Causes and treatment of squamous metaplasia

The most common type is squamous cell metaplasia of the cervix. It may be a reaction to:

• chronic inflammatory process;
• hormonal imbalances;
• infectious diseases.

Squamous cell metaplasia of the lungs is most often caused by smoking, but can also be triggered by chronic diseases (bronchitis, etc.). Bladder metaplasia is caused by inflammatory processes, and cystitis comes first among the causes.

Since squamous metaplasia is a variant of the body’s adaptive response, it does not require specific treatment as such. After the underlying disease is cured or the stress factor on the body ceases, after some time the epithelium itself returns to normal. For example, to treat squamous metaplasia of the bronchial epithelium caused by smoking, it is enough to give up this habit, and the rest of the treatment will be symptomatic.

First, let's understand the terminology: metaplasia is a change in the properties of a tissue, its acquisition of characteristics of another tissue within the diversity of one germ layer, that is, tissue of the same histiotype. Most often, this phenomenon occurs in epithelial or connective tissue. According to the clinical classification, squamous cell metaplasia of the cervix is ​​a benign process.

Metaplasia of the cervical epithelium occurs for quite a long time during the proliferation and differentiation of new, so-called reserve or. In the cervix, the described process occurs precisely during cell proliferation. Most often, single-layer prismatic epithelial cells (characteristic of the cervical canal) are replaced by multilayer squamous epithelial cells (located in the vagina). Or the creeping of squamous epithelial cells onto cylindrical cells. Normally, there is a visible, clear line between these epithelia.

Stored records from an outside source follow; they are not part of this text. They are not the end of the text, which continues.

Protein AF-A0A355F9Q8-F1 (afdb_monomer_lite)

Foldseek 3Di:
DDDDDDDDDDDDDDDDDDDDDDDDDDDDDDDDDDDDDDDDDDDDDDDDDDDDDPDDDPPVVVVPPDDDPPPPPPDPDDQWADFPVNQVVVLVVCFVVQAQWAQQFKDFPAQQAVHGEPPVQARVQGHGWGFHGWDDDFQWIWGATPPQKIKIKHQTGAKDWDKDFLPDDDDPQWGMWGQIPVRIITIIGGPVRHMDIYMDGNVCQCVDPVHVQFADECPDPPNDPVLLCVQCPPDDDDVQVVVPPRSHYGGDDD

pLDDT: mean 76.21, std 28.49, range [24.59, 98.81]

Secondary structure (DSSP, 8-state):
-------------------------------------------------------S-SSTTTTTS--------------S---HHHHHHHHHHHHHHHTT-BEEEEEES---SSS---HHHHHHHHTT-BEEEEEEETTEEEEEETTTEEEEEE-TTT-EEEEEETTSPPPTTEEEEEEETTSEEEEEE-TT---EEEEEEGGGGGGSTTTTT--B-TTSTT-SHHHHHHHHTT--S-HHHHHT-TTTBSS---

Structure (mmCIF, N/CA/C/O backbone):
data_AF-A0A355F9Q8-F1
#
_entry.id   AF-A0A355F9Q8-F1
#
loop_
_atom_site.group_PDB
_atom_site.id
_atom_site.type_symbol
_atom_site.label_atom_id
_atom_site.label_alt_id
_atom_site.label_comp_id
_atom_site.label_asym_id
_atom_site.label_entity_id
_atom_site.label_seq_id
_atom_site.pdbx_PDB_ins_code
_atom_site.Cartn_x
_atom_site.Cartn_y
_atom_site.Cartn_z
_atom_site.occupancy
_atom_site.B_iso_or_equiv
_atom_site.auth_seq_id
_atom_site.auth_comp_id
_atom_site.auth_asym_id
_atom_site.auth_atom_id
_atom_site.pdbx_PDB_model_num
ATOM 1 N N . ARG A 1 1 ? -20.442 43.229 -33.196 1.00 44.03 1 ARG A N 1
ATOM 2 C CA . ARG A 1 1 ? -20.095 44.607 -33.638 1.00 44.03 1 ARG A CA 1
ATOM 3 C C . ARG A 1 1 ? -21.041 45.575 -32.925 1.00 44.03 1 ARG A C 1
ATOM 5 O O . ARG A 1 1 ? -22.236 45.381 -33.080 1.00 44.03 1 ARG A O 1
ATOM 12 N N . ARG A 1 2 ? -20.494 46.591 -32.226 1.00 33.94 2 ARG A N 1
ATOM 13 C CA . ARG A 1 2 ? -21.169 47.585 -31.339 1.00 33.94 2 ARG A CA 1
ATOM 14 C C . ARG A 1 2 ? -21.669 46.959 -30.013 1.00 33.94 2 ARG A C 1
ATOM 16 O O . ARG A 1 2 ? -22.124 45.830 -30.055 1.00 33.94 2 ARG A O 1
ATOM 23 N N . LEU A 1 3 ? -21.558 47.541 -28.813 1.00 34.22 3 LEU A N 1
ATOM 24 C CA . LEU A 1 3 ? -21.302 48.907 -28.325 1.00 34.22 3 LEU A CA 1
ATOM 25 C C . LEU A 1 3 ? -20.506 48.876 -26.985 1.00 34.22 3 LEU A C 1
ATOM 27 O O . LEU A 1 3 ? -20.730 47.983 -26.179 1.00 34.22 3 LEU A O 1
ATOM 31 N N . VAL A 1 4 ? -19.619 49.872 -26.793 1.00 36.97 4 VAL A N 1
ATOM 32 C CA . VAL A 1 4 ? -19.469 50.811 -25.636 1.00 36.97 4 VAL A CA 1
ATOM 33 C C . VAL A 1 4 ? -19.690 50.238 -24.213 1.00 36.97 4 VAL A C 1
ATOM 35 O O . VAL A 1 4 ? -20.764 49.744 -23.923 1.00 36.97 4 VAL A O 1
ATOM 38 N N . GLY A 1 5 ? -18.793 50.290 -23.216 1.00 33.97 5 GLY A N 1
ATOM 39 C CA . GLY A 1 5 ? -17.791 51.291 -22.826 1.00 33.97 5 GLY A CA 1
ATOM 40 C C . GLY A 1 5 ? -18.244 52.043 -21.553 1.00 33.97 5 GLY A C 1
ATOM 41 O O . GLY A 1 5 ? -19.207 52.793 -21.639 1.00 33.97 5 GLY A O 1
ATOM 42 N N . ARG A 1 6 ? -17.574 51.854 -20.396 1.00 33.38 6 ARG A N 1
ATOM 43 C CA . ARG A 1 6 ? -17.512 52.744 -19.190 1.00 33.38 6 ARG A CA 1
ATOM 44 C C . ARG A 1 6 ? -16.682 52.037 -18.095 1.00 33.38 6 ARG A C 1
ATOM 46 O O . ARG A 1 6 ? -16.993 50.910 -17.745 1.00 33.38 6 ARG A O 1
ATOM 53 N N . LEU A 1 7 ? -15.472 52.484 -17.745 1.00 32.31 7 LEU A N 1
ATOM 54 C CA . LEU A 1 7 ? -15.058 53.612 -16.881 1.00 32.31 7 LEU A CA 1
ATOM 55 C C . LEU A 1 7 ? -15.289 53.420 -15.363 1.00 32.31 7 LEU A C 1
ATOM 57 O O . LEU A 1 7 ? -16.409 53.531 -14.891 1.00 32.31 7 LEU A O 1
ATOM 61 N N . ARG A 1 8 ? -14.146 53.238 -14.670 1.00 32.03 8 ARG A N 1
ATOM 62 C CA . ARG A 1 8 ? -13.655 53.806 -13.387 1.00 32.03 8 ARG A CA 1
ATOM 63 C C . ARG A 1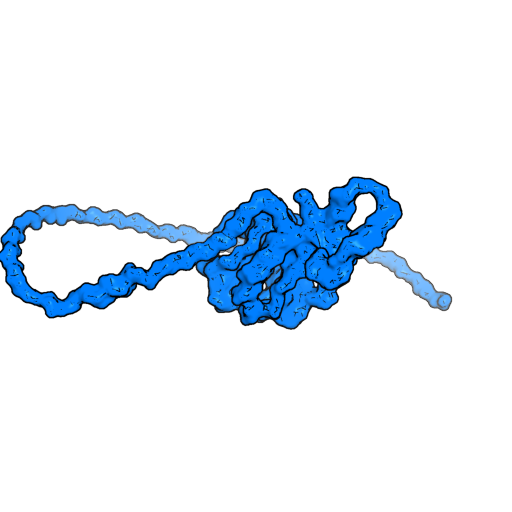 8 ? -14.576 53.890 -12.157 1.00 32.03 8 ARG A C 1
ATOM 65 O O . ARG A 1 8 ? -15.636 54.493 -12.206 1.00 32.03 8 ARG A O 1
ATOM 72 N N . GLY A 1 9 ? -14.004 53.542 -10.996 1.00 28.33 9 GLY A N 1
ATOM 73 C CA . GLY A 1 9 ? -14.391 54.154 -9.718 1.00 28.33 9 GLY A CA 1
ATOM 74 C C . GLY A 1 9 ? -13.983 53.372 -8.472 1.00 28.33 9 GLY A C 1
ATOM 75 O O . GLY A 1 9 ? -14.660 52.430 -8.089 1.00 28.33 9 GLY A O 1
ATOM 76 N N . SER A 1 10 ? -12.901 53.792 -7.814 1.00 34.09 10 SER A N 1
ATOM 77 C CA . SER A 1 10 ? -12.582 53.439 -6.424 1.00 34.09 10 SER A CA 1
ATOM 78 C C . SER A 1 10 ? -13.595 54.061 -5.463 1.00 34.09 10 SER A C 1
ATOM 80 O O . SER A 1 10 ? -13.978 55.193 -5.736 1.00 34.09 10 SER A O 1
ATOM 82 N N . GLN A 1 11 ? -13.875 53.453 -4.304 1.00 32.56 11 GLN A N 1
ATOM 83 C CA . GLN A 1 11 ? -14.013 54.159 -3.016 1.00 32.56 11 GLN A CA 1
ATOM 84 C C . GLN A 1 11 ? -14.010 53.182 -1.830 1.00 32.56 11 GLN A C 1
ATOM 86 O O . GLN A 1 11 ? -14.485 52.053 -1.904 1.00 32.56 11 GLN A O 1
ATOM 91 N N . ARG A 1 12 ? -13.406 53.664 -0.743 1.00 32.81 12 ARG A N 1
ATOM 92 C CA . ARG A 1 12 ? -13.287 53.065 0.588 1.00 32.81 12 ARG A CA 1
ATOM 93 C C . ARG A 1 12 ? -14.540 53.390 1.404 1.00 32.81 12 ARG A C 1
ATOM 95 O O . ARG A 1 12 ? -15.027 54.504 1.288 1.00 32.81 12 ARG A O 1
ATOM 102 N N . HIS A 1 13 ? -14.922 52.531 2.349 1.00 31.80 13 HIS A N 1
ATOM 103 C CA . HIS A 1 13 ? -15.615 52.970 3.566 1.00 31.80 13 HIS A CA 1
ATOM 104 C C . HIS A 1 13 ? -15.163 52.167 4.798 1.00 31.80 13 HIS A C 1
ATOM 106 O O . HIS A 1 13 ? -15.067 50.944 4.771 1.00 31.80 13 HIS A O 1
ATOM 112 N N . ARG A 1 14 ? -14.835 52.922 5.854 1.00 30.75 14 ARG A N 1
ATOM 113 C CA . ARG A 1 14 ? -14.599 52.526 7.255 1.00 30.75 14 ARG A CA 1
ATOM 114 C C . ARG A 1 14 ? -15.931 52.489 8.016 1.00 30.75 14 ARG A C 1
ATOM 116 O O . ARG A 1 14 ? -16.780 53.289 7.662 1.00 30.75 14 ARG A O 1
ATOM 123 N N . PHE A 1 15 ? -16.012 51.704 9.098 1.00 30.52 15 PHE A N 1
ATOM 124 C CA . PHE A 1 15 ? -16.562 51.999 10.453 1.00 30.52 15 PHE A CA 1
ATOM 125 C C . PHE A 1 15 ? -16.241 50.739 11.314 1.00 30.52 15 PHE A C 1
ATOM 127 O O . PHE A 1 15 ? -16.522 49.638 10.860 1.00 30.52 15 PHE A O 1
ATOM 134 N N . ALA A 1 16 ? -15.351 50.755 12.327 1.00 29.48 16 ALA A N 1
ATOM 135 C CA . ALA A 1 16 ? -15.519 51.165 13.744 1.00 29.48 16 ALA A CA 1
ATOM 136 C C . ALA A 1 16 ? -16.671 50.410 14.455 1.00 29.48 16 ALA A C 1
ATOM 138 O O . ALA A 1 16 ? -17.728 50.281 13.863 1.00 29.48 16 ALA A O 1
ATOM 139 N N . ALA A 1 17 ? -16.629 49.931 15.703 1.00 29.53 17 ALA A N 1
ATOM 140 C CA . ALA A 1 17 ? -15.652 49.801 16.789 1.00 29.53 17 ALA A CA 1
ATOM 141 C C . ALA A 1 17 ? -16.337 48.991 17.933 1.00 29.53 17 ALA A C 1
ATOM 143 O O . ALA A 1 17 ? -17.543 48.772 17.876 1.00 29.53 17 ALA A O 1
ATOM 144 N N . ALA A 1 18 ? -15.571 48.692 18.993 1.00 30.33 18 ALA A N 1
ATOM 145 C CA . ALA A 1 18 ? -15.987 48.507 20.399 1.00 30.33 18 ALA A CA 1
ATOM 146 C C . ALA A 1 18 ? -16.194 47.082 20.970 1.00 30.33 18 ALA A C 1
ATOM 148 O O . ALA A 1 18 ? -17.136 46.376 20.633 1.00 30.33 18 ALA A O 1
ATOM 149 N N . GLY A 1 19 ? -15.362 46.767 21.978 1.00 27.36 19 GLY A N 1
ATOM 150 C CA . GLY A 1 19 ? -15.856 46.306 23.285 1.00 27.36 19 GLY A CA 1
ATOM 151 C C . GLY A 1 19 ? -15.575 44.856 23.698 1.00 27.36 19 GLY A C 1
ATOM 152 O O . GLY A 1 19 ? -16.417 43.992 23.498 1.00 27.36 19 GLY A O 1
ATOM 153 N N . GLY A 1 20 ? -14.447 44.609 24.382 1.00 24.59 20 GLY A N 1
ATOM 154 C CA . GLY A 1 20 ? -14.385 43.575 25.441 1.00 24.59 20 GLY A CA 1
ATOM 155 C C . GLY A 1 20 ? -15.133 44.046 26.711 1.00 24.59 20 GLY A C 1
ATOM 156 O O . GLY A 1 20 ? -15.807 45.073 26.613 1.00 24.59 20 GLY A O 1
ATOM 157 N N . PRO A 1 21 ? -14.977 43.436 27.915 1.00 43.25 21 PRO A N 1
ATOM 158 C CA . PRO A 1 21 ? -13.879 42.551 28.334 1.00 43.25 21 PRO A CA 1
ATOM 159 C C . PRO A 1 21 ? -14.247 41.345 29.258 1.00 43.25 21 PRO A C 1
ATOM 161 O O . PRO A 1 21 ? -15.357 41.224 29.753 1.00 43.25 21 PRO A O 1
ATOM 164 N N . LEU A 1 22 ? -13.231 40.489 29.484 1.00 28.84 22 LEU A N 1
ATOM 165 C CA . LEU A 1 22 ? -12.793 39.830 30.741 1.00 28.84 22 LEU A CA 1
ATOM 166 C C . LEU A 1 22 ? -13.827 39.146 31.672 1.00 28.84 22 LEU A C 1
ATOM 168 O O . LEU A 1 22 ? -14.675 39.813 32.242 1.00 28.84 22 LEU A O 1
ATOM 172 N N . GLN A 1 23 ? -13.589 37.879 32.053 1.00 29.30 23 GLN A N 1
ATOM 173 C CA . GLN A 1 23 ? -12.795 37.557 33.258 1.00 29.30 23 GLN A CA 1
ATOM 174 C C . GLN A 1 23 ? -12.569 36.046 33.453 1.00 29.30 23 GLN A C 1
ATOM 176 O O . GLN A 1 23 ? -13.449 35.216 33.247 1.00 29.30 23 GLN A O 1
ATOM 181 N N . ALA A 1 24 ? -11.350 35.727 33.886 1.00 30.19 24 ALA A N 1
ATOM 182 C CA . ALA A 1 24 ? -10.883 34.436 34.372 1.00 30.19 24 ALA A CA 1
ATOM 183 C C . ALA A 1 24 ? -11.046 34.335 35.899 1.00 30.19 24 ALA A C 1
ATOM 185 O O . ALA A 1 24 ? -10.974 35.360 36.568 1.00 30.19 24 ALA A O 1
ATOM 186 N N . CYS A 1 25 ? -11.182 33.115 36.432 1.00 26.77 25 CYS A N 1
ATOM 187 C CA . CYS A 1 25 ? -10.863 32.659 37.803 1.00 26.77 25 CYS A CA 1
ATOM 188 C C . CYS A 1 25 ? -11.333 31.188 37.905 1.00 26.77 25 CYS A C 1
ATOM 190 O O . CYS A 1 25 ? -12.334 30.842 37.298 1.00 26.77 25 CYS A O 1
ATOM 192 N N . LEU A 1 26 ? -10.749 30.236 38.630 1.00 29.36 26 LEU A N 1
ATOM 193 C CA . LEU A 1 26 ? -9.599 30.174 39.523 1.00 29.36 26 LEU A CA 1
ATOM 194 C C . LEU A 1 26 ? -9.306 28.676 39.741 1.00 29.36 26 LEU A C 1
ATOM 196 O O . LEU A 1 26 ? -10.220 27.872 39.916 1.00 29.36 26 LEU A O 1
ATOM 200 N N . LEU A 1 27 ? -8.024 28.322 39.775 1.00 29.89 27 LEU A N 1
ATOM 201 C CA . LEU A 1 27 ? -7.518 27.059 40.310 1.00 29.89 27 LEU A CA 1
ATOM 202 C C . LEU A 1 27 ? -7.838 26.956 41.812 1.00 29.89 27 LEU A C 1
ATOM 204 O O . LEU A 1 27 ? -7.548 27.883 42.568 1.00 29.89 27 LEU A O 1
ATOM 208 N N . ARG A 1 28 ? -8.328 25.798 42.268 1.00 28.22 28 ARG A N 1
ATOM 209 C CA . ARG A 1 28 ? -8.276 25.394 43.682 1.00 28.22 28 ARG A CA 1
ATOM 210 C C . ARG A 1 28 ? -7.835 23.937 43.813 1.00 28.22 28 ARG A C 1
ATOM 212 O O . ARG A 1 28 ? -8.490 23.030 43.315 1.00 28.22 28 ARG A O 1
ATOM 219 N N . ARG A 1 29 ? -6.716 23.748 44.519 1.00 33.41 29 ARG A N 1
ATOM 220 C CA . ARG A 1 29 ? -6.329 22.500 45.196 1.00 33.41 29 ARG A CA 1
ATOM 221 C C . ARG A 1 29 ? -7.109 22.374 46.514 1.00 33.41 29 ARG A C 1
ATOM 223 O O . ARG A 1 29 ? -7.458 23.392 47.109 1.00 33.41 29 ARG A O 1
ATOM 230 N N . PRO A 1 30 ? -7.277 21.147 47.012 1.00 36.09 30 PRO A N 1
ATOM 231 C CA . PRO A 1 30 ? -6.766 20.780 48.339 1.00 36.09 30 PRO A CA 1
ATOM 232 C C . PRO A 1 30 ? -5.962 19.467 48.216 1.00 36.09 30 PRO A C 1
ATOM 234 O O . PRO A 1 30 ? -6.073 18.768 47.218 1.00 36.09 30 PRO A O 1
ATOM 237 N N . GLY A 1 31 ? -5.070 19.043 49.100 1.00 29.12 31 GLY A N 1
ATOM 238 C CA . GLY A 1 31 ? -4.847 19.312 50.515 1.00 29.12 31 GLY A CA 1
ATOM 239 C C . GLY A 1 31 ? -4.374 17.973 51.096 1.00 29.12 31 GLY A C 1
ATOM 240 O O . GLY A 1 31 ? -5.028 16.955 50.894 1.00 29.12 31 GLY A O 1
ATOM 241 N N . GLN A 1 32 ? -3.189 17.950 51.702 1.00 32.19 32 GLN A N 1
ATOM 242 C CA . GLN A 1 32 ? -2.597 16.766 52.326 1.00 32.19 32 GLN A CA 1
ATOM 243 C C . GLN A 1 32 ? -3.365 16.371 53.596 1.00 32.19 32 GLN A C 1
ATOM 245 O O . GLN A 1 32 ? -3.796 17.247 54.340 1.00 32.19 32 GLN A O 1
ATOM 250 N N . ALA A 1 33 ? -3.426 15.072 53.894 1.00 31.00 33 ALA A N 1
ATOM 251 C CA . ALA A 1 33 ? -3.584 14.572 55.257 1.00 31.00 33 ALA A CA 1
ATOM 252 C C . ALA A 1 33 ? -2.802 13.257 55.407 1.00 31.00 33 ALA A C 1
ATOM 254 O O . ALA A 1 33 ? -3.189 12.215 54.884 1.00 31.00 33 ALA A O 1
ATOM 255 N N . GLN A 1 34 ? -1.664 13.340 56.096 1.00 31.73 34 GLN A N 1
ATOM 256 C CA . GLN A 1 34 ? -1.017 12.206 56.748 1.00 31.73 34 GLN A CA 1
ATOM 257 C C . GLN A 1 34 ? -1.707 11.978 58.097 1.00 31.73 34 GLN A C 1
ATOM 259 O O . GLN A 1 34 ? -1.949 12.937 58.827 1.00 31.73 34 GLN A O 1
ATOM 264 N N . ALA A 1 35 ? -1.945 10.721 58.460 1.00 33.50 35 ALA A N 1
ATOM 265 C CA . ALA A 1 35 ? -2.163 10.325 59.844 1.00 33.50 35 ALA A CA 1
ATOM 266 C C . ALA A 1 35 ? -1.406 9.021 60.114 1.00 33.50 35 ALA A C 1
ATOM 268 O O . ALA A 1 35 ? -1.711 7.962 59.570 1.00 33.50 35 ALA A O 1
ATOM 269 N N . HIS A 1 36 ? -0.374 9.150 60.944 1.00 29.86 36 HIS A N 1
ATOM 270 C CA . HIS A 1 36 ? 0.238 8.075 61.708 1.00 29.86 36 HIS A CA 1
ATOM 271 C C . HIS A 1 36 ? -0.802 7.373 62.582 1.00 29.86 36 HIS A C 1
ATOM 273 O O . HIS A 1 36 ? -1.559 8.066 63.249 1.00 29.86 36 HIS A O 1
ATOM 279 N N . LEU A 1 37 ? -0.704 6.049 62.724 1.00 33.62 37 LEU A N 1
ATOM 280 C CA . LEU A 1 37 ? -0.862 5.378 64.017 1.00 33.62 37 LEU A CA 1
ATOM 281 C C . LEU A 1 37 ? 0.046 4.139 64.082 1.00 33.62 37 LEU A C 1
ATOM 283 O O . LEU A 1 37 ? 0.273 3.441 63.097 1.00 33.62 37 LEU A O 1
ATOM 287 N N . ARG A 1 38 ? 0.641 3.973 65.264 1.00 29.84 38 ARG A N 1
ATOM 288 C CA . ARG A 1 38 ? 1.669 3.009 65.672 1.00 29.84 38 ARG A CA 1
ATOM 289 C C . ARG A 1 38 ? 1.048 1.741 66.268 1.00 29.84 38 ARG A C 1
ATOM 291 O O . ARG A 1 38 ? -0.009 1.827 66.878 1.00 29.84 38 ARG A O 1
ATOM 298 N N . GLY A 1 39 ? 1.859 0.676 66.288 1.00 28.25 39 GLY A N 1
ATOM 299 C CA . GLY A 1 39 ? 1.867 -0.382 67.319 1.00 28.25 39 GLY A CA 1
ATOM 300 C C . GLY A 1 39 ? 0.901 -1.542 67.053 1.00 28.25 39 GLY A C 1
ATOM 301 O O . GLY A 1 39 ? -0.156 -1.334 66.490 1.00 28.25 39 GLY A O 1
ATOM 302 N N . SER A 1 40 ? 1.179 -2.796 67.406 1.00 32.66 40 SER A N 1
ATOM 303 C CA . SER A 1 40 ? 2.244 -3.384 68.224 1.00 32.66 40 SER A CA 1
ATOM 304 C C . SER A 1 40 ? 2.240 -4.912 68.053 1.00 32.66 40 SER A C 1
ATOM 306 O O . SER A 1 40 ? 1.267 -5.503 67.599 1.00 32.66 40 SER A O 1
ATOM 308 N N . ARG A 1 41 ? 3.364 -5.525 68.430 1.00 31.02 41 ARG A N 1
ATOM 309 C CA . ARG A 1 41 ? 3.698 -6.958 68.414 1.00 31.02 41 ARG A CA 1
ATOM 310 C C . ARG A 1 41 ? 2.878 -7.816 69.398 1.00 31.02 41 ARG A C 1
ATOM 312 O O . ARG A 1 41 ? 2.471 -7.316 70.439 1.00 31.02 41 ARG A O 1
ATOM 319 N N . GLY A 1 42 ? 2.840 -9.124 69.117 1.00 29.66 42 GLY A N 1
ATOM 320 C CA . GLY A 1 42 ? 2.604 -10.253 70.043 1.00 29.66 42 GLY A CA 1
ATOM 321 C C . GLY A 1 42 ? 2.293 -11.518 69.221 1.00 29.66 42 GLY A C 1
ATOM 322 O O . GLY A 1 42 ? 1.251 -11.554 68.589 1.00 29.66 42 GLY A O 1
ATOM 323 N N . HIS A 1 43 ? 3.236 -12.396 68.853 1.00 29.30 43 HIS A N 1
ATOM 324 C CA . HIS A 1 43 ? 3.901 -13.486 69.597 1.00 29.30 43 HIS A CA 1
ATOM 325 C C . HIS A 1 43 ? 2.979 -14.567 70.197 1.00 29.30 43 HIS A C 1
ATOM 327 O O . HIS A 1 43 ? 2.288 -14.306 71.173 1.00 29.30 43 HIS A O 1
ATOM 333 N N . GLY A 1 44 ? 3.128 -15.796 69.675 1.00 27.28 44 GLY A N 1
ATOM 334 C CA . GLY A 1 44 ? 3.097 -17.045 70.449 1.00 27.28 44 GLY A CA 1
ATOM 335 C C . GLY A 1 44 ? 1.880 -17.955 70.255 1.00 27.28 44 GLY A C 1
ATOM 336 O O . GLY A 1 44 ? 0.768 -17.561 70.578 1.00 27.28 44 GLY A O 1
ATOM 337 N N . GLY A 1 45 ? 2.118 -19.199 69.819 1.00 28.95 45 GLY A N 1
ATOM 338 C CA . GLY A 1 45 ? 1.167 -20.304 69.996 1.00 28.95 45 GLY A CA 1
ATOM 339 C C . GLY A 1 45 ? 1.252 -21.399 68.936 1.00 28.95 45 GLY A C 1
ATOM 340 O O . GLY A 1 45 ? 0.506 -21.371 67.965 1.00 28.95 45 GLY A O 1
ATOM 341 N N . GLU A 1 46 ? 2.159 -22.359 69.129 1.00 29.88 46 GLU A N 1
ATOM 342 C CA . GLU A 1 46 ? 2.182 -23.641 68.417 1.00 29.88 46 GLU A CA 1
ATOM 343 C C . GLU A 1 46 ? 0.976 -24.514 68.799 1.00 29.88 46 GLU A C 1
ATOM 345 O O . GLU A 1 46 ? 0.547 -24.529 69.951 1.00 29.88 46 GLU A O 1
ATOM 350 N N . GLY A 1 47 ? 0.484 -25.303 67.844 1.00 29.91 47 GLY A N 1
ATOM 351 C CA . GLY A 1 47 ? -0.505 -26.354 68.074 1.00 29.91 47 GLY A CA 1
ATOM 352 C C . GLY A 1 47 ? -0.681 -27.198 66.817 1.00 29.91 47 GLY A C 1
ATOM 353 O O . GLY A 1 47 ? -1.331 -26.779 65.865 1.00 29.91 47 GLY A O 1
ATOM 354 N N . ARG A 1 48 ? -0.036 -28.368 66.791 1.00 30.81 48 ARG A N 1
ATOM 355 C CA . ARG A 1 48 ? -0.270 -29.432 65.807 1.00 30.81 48 ARG A CA 1
ATOM 356 C C . ARG A 1 48 ? -1.607 -30.099 66.114 1.00 30.81 48 ARG A C 1
ATOM 358 O O . ARG A 1 48 ? -1.779 -30.532 67.242 1.00 30.81 48 ARG A O 1
ATOM 365 N N . GLU A 1 49 ? -2.429 -30.329 65.096 1.00 32.59 49 GLU A N 1
ATOM 366 C CA . GLU A 1 49 ? -3.272 -31.524 65.016 1.00 32.59 49 GLU A CA 1
ATOM 367 C C . GLU A 1 49 ? -3.631 -31.823 63.556 1.00 32.59 49 GLU A C 1
ATOM 369 O O . GLU A 1 49 ? -3.759 -30.932 62.717 1.00 32.59 49 GLU A O 1
ATOM 374 N N . GLN A 1 50 ? -3.635 -33.114 63.242 1.00 29.66 50 GLN A N 1
ATOM 375 C CA . GLN A 1 50 ? -3.754 -33.688 61.910 1.00 29.66 50 GLN A CA 1
ATOM 376 C C . GLN A 1 50 ? -5.213 -34.040 61.611 1.00 29.66 50 GLN A C 1
ATOM 378 O O . GLN A 1 50 ? -5.903 -34.538 62.490 1.00 29.66 50 GLN A O 1
ATOM 383 N N . GLY A 1 51 ? -5.583 -33.944 60.332 1.00 28.70 51 GLY A N 1
ATOM 384 C CA . GLY A 1 51 ? -6.530 -34.869 59.708 1.00 28.70 51 GLY A CA 1
ATOM 385 C C . GLY A 1 51 ? -7.988 -34.422 59.655 1.00 28.70 51 GLY A C 1
ATOM 386 O O . GLY A 1 51 ? -8.683 -34.476 60.652 1.00 28.70 51 GLY A O 1
ATOM 387 N N . GLU A 1 52 ? -8.424 -34.070 58.442 1.00 31.80 52 GLU A N 1
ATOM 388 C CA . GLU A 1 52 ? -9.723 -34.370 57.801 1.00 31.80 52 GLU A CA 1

Causes of cervical metaplasia

Most often, metaplasia is a response to some chronic pathological process, such as inflammation, infection, hormonal changes in the female body, a violation of vaginal pH, or a sign of healing. When the aggressive influence of irritating factors ceases, the tissue returns to its normal morphological structure.

Do not panic prematurely; metaplastic epithelium in itself is not a malignant formation and does not even belong to precancerous conditions. Although it is not a positive process and requires additional examination and clarification of the causative factor. This is like an adaptive reaction of the body to changed conditions, giving a signal about an existing pathological process. After this, individual treatment of cervical metaplasia is required. In any case, this disease requires regular monitoring by the attending physician.